▸ WHAT THE TASK ASKS
Starting at the first line of the data below, write out each line exactly until you reach the line containing "ATOM 10 C CA", and include that line too.

* * * *

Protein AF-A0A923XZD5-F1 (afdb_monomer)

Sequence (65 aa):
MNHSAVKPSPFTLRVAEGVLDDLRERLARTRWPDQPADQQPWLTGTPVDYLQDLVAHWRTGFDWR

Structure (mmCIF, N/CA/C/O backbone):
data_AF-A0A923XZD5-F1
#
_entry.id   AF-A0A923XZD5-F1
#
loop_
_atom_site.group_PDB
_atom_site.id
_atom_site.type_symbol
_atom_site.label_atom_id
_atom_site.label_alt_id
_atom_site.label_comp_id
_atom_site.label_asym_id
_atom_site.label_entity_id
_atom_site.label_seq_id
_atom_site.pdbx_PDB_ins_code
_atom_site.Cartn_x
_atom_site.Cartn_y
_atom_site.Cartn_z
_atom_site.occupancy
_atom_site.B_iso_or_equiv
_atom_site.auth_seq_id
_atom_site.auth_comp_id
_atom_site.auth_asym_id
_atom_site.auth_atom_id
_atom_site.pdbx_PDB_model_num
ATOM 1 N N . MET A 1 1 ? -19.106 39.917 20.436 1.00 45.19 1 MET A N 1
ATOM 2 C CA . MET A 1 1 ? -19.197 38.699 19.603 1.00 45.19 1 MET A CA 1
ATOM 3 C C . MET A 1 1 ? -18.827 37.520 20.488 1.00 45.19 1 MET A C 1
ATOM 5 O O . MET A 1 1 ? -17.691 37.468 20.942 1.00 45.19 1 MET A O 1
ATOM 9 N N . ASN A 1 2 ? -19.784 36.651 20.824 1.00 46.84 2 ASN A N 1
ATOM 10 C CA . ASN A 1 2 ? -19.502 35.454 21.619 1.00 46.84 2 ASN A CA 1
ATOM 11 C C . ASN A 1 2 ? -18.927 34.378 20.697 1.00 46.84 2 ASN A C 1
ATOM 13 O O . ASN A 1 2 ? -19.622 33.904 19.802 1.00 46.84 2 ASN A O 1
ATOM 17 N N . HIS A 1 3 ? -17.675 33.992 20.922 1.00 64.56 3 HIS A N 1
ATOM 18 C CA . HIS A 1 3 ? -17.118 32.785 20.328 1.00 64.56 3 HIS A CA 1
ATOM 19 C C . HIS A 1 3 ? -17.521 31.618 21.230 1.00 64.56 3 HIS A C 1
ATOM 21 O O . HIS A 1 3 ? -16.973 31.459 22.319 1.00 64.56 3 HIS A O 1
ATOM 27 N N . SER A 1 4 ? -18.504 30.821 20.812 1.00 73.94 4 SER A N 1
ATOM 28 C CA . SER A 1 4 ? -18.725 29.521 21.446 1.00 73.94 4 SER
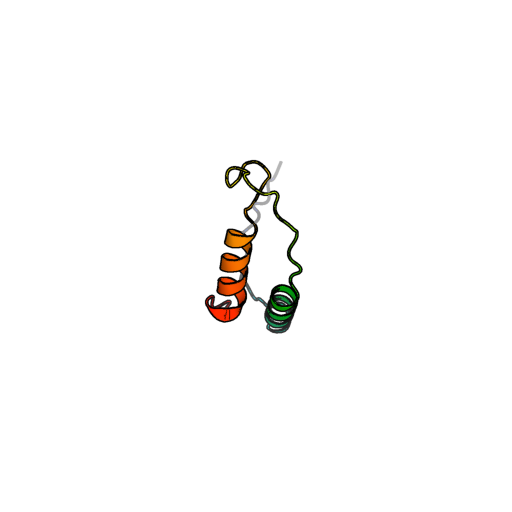 A CA 1
ATOM 29 C C . SER A 1 4 ? -17.497 28.655 21.180 1.00 73.94 4 SER A C 1
ATOM 31 O O . SER A 1 4 ? -17.185 28.348 20.031 1.00 73.94 4 SER A O 1
ATOM 33 N N . ALA A 1 5 ? -16.775 28.288 22.238 1.00 77.56 5 ALA A N 1
ATOM 34 C CA . ALA A 1 5 ? -15.640 27.383 22.139 1.00 77.56 5 ALA A CA 1
ATOM 35 C C . ALA A 1 5 ? -16.144 25.976 21.778 1.00 77.56 5 ALA A C 1
ATOM 37 O O . ALA A 1 5 ? -16.874 25.353 22.551 1.00 77.56 5 ALA A O 1
ATOM 38 N N . VAL A 1 6 ? -15.767 25.475 20.600 1.00 83.69 6 VAL A N 1
ATOM 39 C CA . VAL A 1 6 ? -16.035 24.087 20.204 1.00 83.69 6 VAL A CA 1
ATOM 40 C C . VAL A 1 6 ? -15.187 23.175 21.086 1.00 83.69 6 VAL A C 1
ATOM 42 O O . VAL A 1 6 ? -13.961 23.278 21.097 1.00 83.69 6 VAL A O 1
ATOM 45 N N . LYS A 1 7 ? -15.833 22.282 21.840 1.00 86.94 7 LYS A N 1
ATOM 46 C CA . LYS A 1 7 ? -15.119 21.223 22.558 1.00 86.94 7 LYS A CA 1
ATOM 47 C C . LYS A 1 7 ? -14.735 20.115 21.574 1.00 86.94 7 LYS A C 1
ATOM 49 O O . L
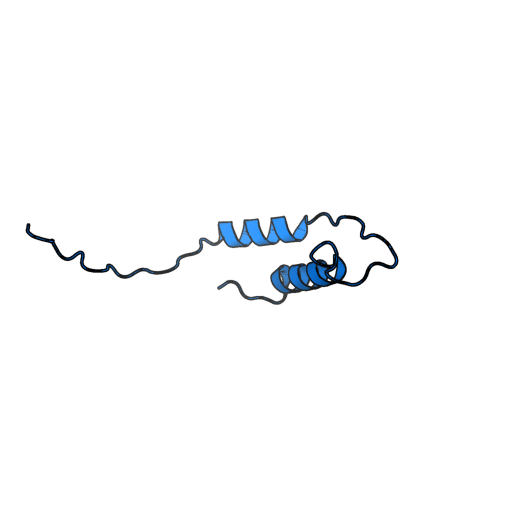YS A 1 7 ? -15.611 19.651 20.845 1.00 86.94 7 LYS A O 1
ATOM 54 N N . PRO A 1 8 ? -13.471 19.662 21.563 1.00 89.12 8 PRO A N 1
ATOM 55 C CA . PRO A 1 8 ? -13.079 18.527 20.743 1.00 89.12 8 PRO A CA 1
ATOM 56 C C . PRO A 1 8 ? -13.784 17.256 21.231 1.00 89.12 8 PRO A C 1
ATOM 58 O O . PRO A 1 8 ? -13.903 17.021 22.436 1.00 89.12 8 PRO A O 1
ATOM 61 N N . SER A 1 9 ? -14.247 16.436 20.291 1.00 92.00 9 SER A N 1
ATOM 62 C CA . SER A 1 9 ? -14.798 15.108 20.559 1.00 92.00 9 SER A CA 1
ATOM 63 C C . SER A 1 9 ? -13.732 14.030 20.334 1.00 92.00 9 SER A C 1
ATOM 65 O O . SER A 1 9 ? -12.959 14.149 19.379 1.00 92.00 9 SER A O 1
ATOM 67 N N . PRO A 1 10 ? -13.699 12.956 21.144 1.00 94.69 10 PRO A N 1
ATOM 68 C CA . PRO A 1 10 ? -12.822 11.818 20.892 1.00 94.69 10 PRO A CA 1
ATOM 69 C C . PRO A 1 10 ? -13.073 11.194 19.515 1.00 94.69 10 PRO A C 1
ATOM 71 O O . PRO A 1 10 ? -14.219 11.049 19.090 1.00 94.69 10 PRO A O 1
ATOM 74 N N . PHE A 1 11 ? -11.995 10.787 18.848 1.00 95.44 11 PHE A N 1
ATOM 75 C CA . PHE A 1 11 ? -12.034 10.041 17.594 1.00 95.44 11 PHE A CA 1
ATOM 76 C C . PHE A 1 11 ? -11.407 8.662 17.799 1.00 95.44 11 PHE A C 1
ATOM 78 O O . PHE A 1 11 ? -10.358 8.533 18.428 1.00 95.44 11 PHE A O 1
ATOM 85 N N . THR A 1 12 ? -12.045 7.629 17.256 1.00 95.75 12 THR A N 1
ATOM 86 C CA . THR A 1 12 ? -11.511 6.265 17.237 1.00 95.75 12 THR A CA 1
ATOM 87 C C . THR A 1 12 ? -11.458 5.801 15.794 1.00 95.75 12 THR A C 1
ATOM 89 O O . THR A 1 12 ? -12.498 5.700 15.143 1.00 95.75 12 THR A O 1
ATOM 92 N N . LEU A 1 13 ? -10.255 5.503 15.303 1.00 94.19 13 LEU A N 1
ATOM 93 C CA . LEU A 1 13 ? -10.081 4.921 13.980 1.00 94.19 13 LEU A CA 1
ATOM 94 C C . LEU A 1 13 ? -10.696 3.517 13.968 1.00 94.19 13 LEU A C 1
ATOM 96 O O . LEU A 1 13 ? -10.348 2.669 14.786 1.00 94.19 13 LEU A O 1
ATOM 100 N N . ARG A 1 14 ? -11.627 3.281 13.044 1.00 94.94 14 ARG A N 1
ATOM 101 C CA . ARG A 1 14 ? -12.210 1.964 12.784 1.00 94.94 14 ARG A CA 1
ATOM 102 C C . ARG A 1 14 ? -12.162 1.717 11.289 1.00 94.94 14 ARG A C 1
ATOM 104 O O . ARG A 1 14 ? -12.868 2.382 10.535 1.00 94.94 14 ARG A O 1
ATOM 111 N N . VAL A 1 15 ? -11.332 0.769 10.878 1.00 95.38 15 VAL A N 1
ATOM 112 C CA . VAL A 1 15 ? -11.267 0.302 9.494 1.00 95.38 15 VAL A CA 1
ATOM 113 C C . VAL A 1 15 ? -12.057 -0.998 9.423 1.00 95.38 15 VAL A C 1
ATOM 115 O O . VAL A 1 15 ? -11.800 -1.923 10.187 1.00 95.38 15 VAL A O 1
ATOM 118 N N . ALA A 1 16 ? -13.077 -1.042 8.569 1.00 97.12 16 ALA A N 1
ATOM 119 C CA . ALA A 1 16 ? -13.869 -2.252 8.388 1.00 97.12 16 ALA A CA 1
ATOM 120 C C . ALA A 1 16 ? -13.046 -3.322 7.657 1.00 97.12 16 ALA A C 1
ATOM 122 O O . ALA A 1 16 ? -12.296 -3.001 6.739 1.00 97.12 16 ALA A O 1
ATOM 123 N N . GLU A 1 17 ? -13.247 -4.594 8.000 1.00 96.12 17 GLU A N 1
ATOM 124 C CA . GLU A 1 17 ? -12.521 -5.709 7.372 1.00 96.12 17 GLU A CA 1
ATOM 125 C C . GLU A 1 17 ? -12.655 -5.740 5.856 1.00 96.12 17 GLU A C 1
ATOM 127 O O . GLU A 1 17 ? -11.657 -5.884 5.159 1.00 96.12 17 GLU A O 1
ATOM 132 N N . GLY A 1 18 ? -13.857 -5.469 5.339 1.00 97.88 18 GLY A N 1
ATOM 133 C CA .
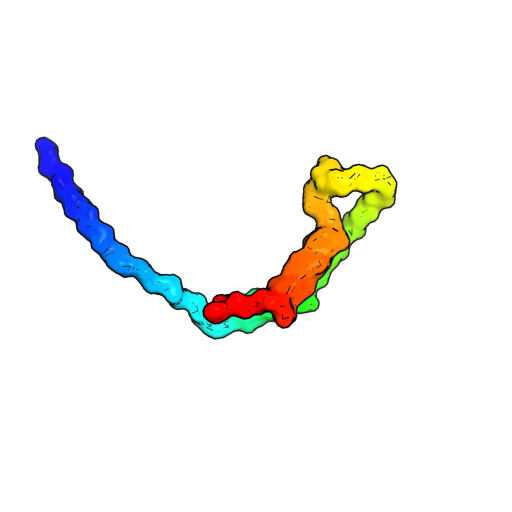 GLY A 1 18 ? -14.085 -5.413 3.895 1.00 97.88 18 GLY A CA 1
ATOM 134 C C . GLY A 1 18 ? -13.238 -4.358 3.172 1.00 97.88 18 GLY A C 1
ATOM 135 O O . GLY A 1 18 ? -12.951 -4.522 1.992 1.00 97.88 18 GLY A O 1
ATOM 136 N N . VAL A 1 19 ? -12.790 -3.301 3.863 1.00 97.69 19 VAL A N 1
ATOM 137 C CA . VAL A 1 19 ? -11.851 -2.317 3.293 1.00 97.69 19 VAL A CA 1
ATOM 138 C C . VAL A 1 19 ? -10.450 -2.913 3.170 1.00 97.69 19 VAL A C 1
ATOM 140 O O . VAL A 1 19 ? -9.766 -2.6
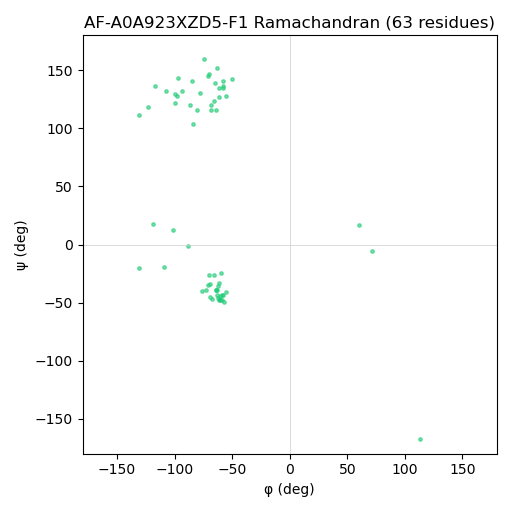70 2.178 1.00 97.69 19 VAL A O 1
ATOM 143 N N . LEU A 1 20 ? -10.017 -3.702 4.156 1.00 96.31 20 LEU A N 1
ATOM 144 C CA . LEU A 1 20 ? -8.723 -4.381 4.110 1.00 96.31 20 LEU A CA 1
ATOM 145 C C . LEU A 1 20 ? -8.719 -5.512 3.076 1.00 96.31 20 LEU A C 1
ATOM 147 O O . LEU A 1 20 ? -7.708 -5.726 2.409 1.00 96.31 20 LEU A O 1
ATOM 151 N N . ASP A 1 21 ? -9.842 -6.204 2.905 1.00 96.81 21 ASP A N 1
ATOM 152 C CA . ASP A 1 21 ? -9.992 -7.234 1.877 1.00 96.81 21 ASP A CA 1
ATOM 153 C C . ASP A 1 21 ? -9.959 -6.628 0.468 1.00 96.81 21 ASP A C 1
ATOM 155 O O . ASP A 1 21 ? -9.162 -7.071 -0.362 1.00 96.81 21 ASP A O 1
ATOM 159 N N . ASP A 1 22 ? -10.704 -5.541 0.224 1.00 97.81 22 ASP A N 1
ATOM 160 C CA . ASP A 1 22 ? -10.624 -4.796 -1.044 1.00 97.81 22 ASP A CA 1
ATOM 161 C C . ASP A 1 22 ? -9.197 -4.297 -1.319 1.00 97.81 22 ASP A C 1
ATOM 163 O O . ASP A 1 22 ? -8.676 -4.443 -2.429 1.00 97.81 22 ASP A O 1
ATOM 167 N N . LEU A 1 23 ? -8.515 -3.761 -0.300 1.00 97.12 23 LEU A N 1
ATOM 168 C CA . LEU A 1 23 ? -7.126 -3.322 -0.425 1.00 97.12 23 LEU A CA 1
ATOM 169 C C . LEU A 1 23 ? -6.216 -4.465 -0.897 1.00 97.12 23 LEU A C 1
ATOM 171 O O . LEU A 1 23 ? -5.459 -4.290 -1.857 1.00 97.12 23 LEU A O 1
ATOM 175 N N . ARG A 1 24 ? -6.302 -5.641 -0.266 1.00 95.75 24 ARG A N 1
ATOM 176 C CA . ARG A 1 24 ? -5.499 -6.819 -0.635 1.00 95.75 24 ARG A CA 1
ATOM 177 C C . ARG A 1 24 ? -5.770 -7.253 -2.073 1.00 95.75 24 ARG A C 1
ATOM 179 O O . ARG A 1 24 ? -4.822 -7.505 -2.819 1.00 95.75 24 ARG A O 1
ATOM 186 N N . GLU A 1 25 ? -7.034 -7.291 -2.488 1.00 97.50 25 GLU A N 1
ATOM 187 C CA . GLU A 1 25 ? -7.414 -7.646 -3.859 1.00 97.50 25 GLU A CA 1
ATOM 188 C C . GLU A 1 25 ? -6.901 -6.643 -4.895 1.00 97.50 25 GLU A C 1
ATOM 190 O O . GLU A 1 25 ? -6.473 -7.029 -
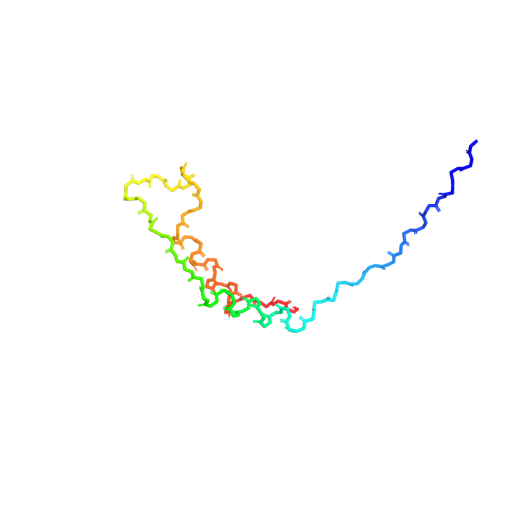5.987 1.00 97.50 25 GLU A O 1
ATOM 195 N N . ARG A 1 26 ? -6.936 -5.346 -4.584 1.00 98.00 26 ARG A N 1
ATOM 196 C CA . ARG A 1 26 ? -6.450 -4.300 -5.490 1.00 98.00 26 ARG A CA 1
ATOM 197 C C . ARG A 1 26 ? -4.939 -4.341 -5.632 1.00 98.00 26 ARG A C 1
ATOM 199 O O . ARG A 1 26 ? -4.451 -4.326 -6.760 1.00 98.00 26 ARG A O 1
ATOM 206 N N . LEU A 1 27 ? -4.213 -4.482 -4.524 1.00 97.62 27 LEU A N 1
ATOM 207 C CA . LEU A 1 27 ? -2.762 -4.660 -4.552 1.00 97.62 27 LEU A CA 1
ATOM 208 C C . LEU A 1 27 ? -2.362 -5.941 -5.308 1.00 97.62 27 LEU A C 1
ATOM 210 O O . LEU A 1 27 ? -1.327 -5.968 -5.975 1.00 97.62 27 LEU A O 1
ATOM 214 N N . ALA A 1 28 ? -3.181 -6.997 -5.243 1.00 96.56 28 ALA A N 1
ATOM 215 C CA . ALA A 1 28 ? -2.949 -8.235 -5.984 1.00 96.56 28 ALA A CA 1
ATOM 216 C C . ALA A 1 28 ? -3.138 -8.120 -7.497 1.00 96.56 28 ALA A C 1
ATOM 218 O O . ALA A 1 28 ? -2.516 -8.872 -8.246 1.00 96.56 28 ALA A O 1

* * * *

▸ RESPONSE AREA
Protein AF-A0A923XZD5-F1 (afdb_monomer)

Sequence (65 aa):
MNHSAVKPSPFTLRVAEGVLDDLRERLARTRWPDQPADQQPWLTGTPVDYLQDLVAHWRTGFDWR

Structure (mmCIF, N/CA/C/O backbone):
data_AF-A0A923XZD5-F1
#
_entry.id   AF-A0A923XZD5-F1
#
loop_
_atom_site.group_PDB
_atom_site.id
_atom_site.type_symbol
_atom_site.label_atom_id
_atom_site.label_alt_id
_atom_site.label_comp_id
_atom_site.label_asym_id
_atom_site.label_entity_id
_atom_site.label_seq_id
_atom_site.pdbx_PDB_ins_code
_atom_site.Cartn_x
_atom_site.Cartn_y
_atom_site.Cartn_z
_atom_site.occupancy
_atom_site.B_iso_or_equiv
_atom_site.auth_seq_id
_atom_site.auth_comp_id
_atom_site.auth_asym_id
_atom_site.auth_atom_id
_atom_site.pdbx_PDB_model_num
ATOM 1 N N . MET A 1 1 ? -19.106 39.917 20.436 1.00 45.19 1 MET A N 1
ATOM 2 C CA . MET A 1 1 ? -19.197 38.699 19.603 1.00 45.19 1 MET A CA 1
ATOM 3 C C . MET A 1 1 ? -18.827 37.520 20.488 1.00 45.19 1 MET A C 1
ATOM 5 O O . MET A 1 1 ? -17.691 37.468 20.942 1.00 45.19 1 MET A O 1
ATOM 9 N N . ASN A 1 2 ? -19.784 36.651 20.824 1.00 46.84 2 ASN A N 1
ATOM 10 C CA . ASN A 1 2 ? -19.502 35.454 21.619 1.00 46.84 2 ASN A CA 1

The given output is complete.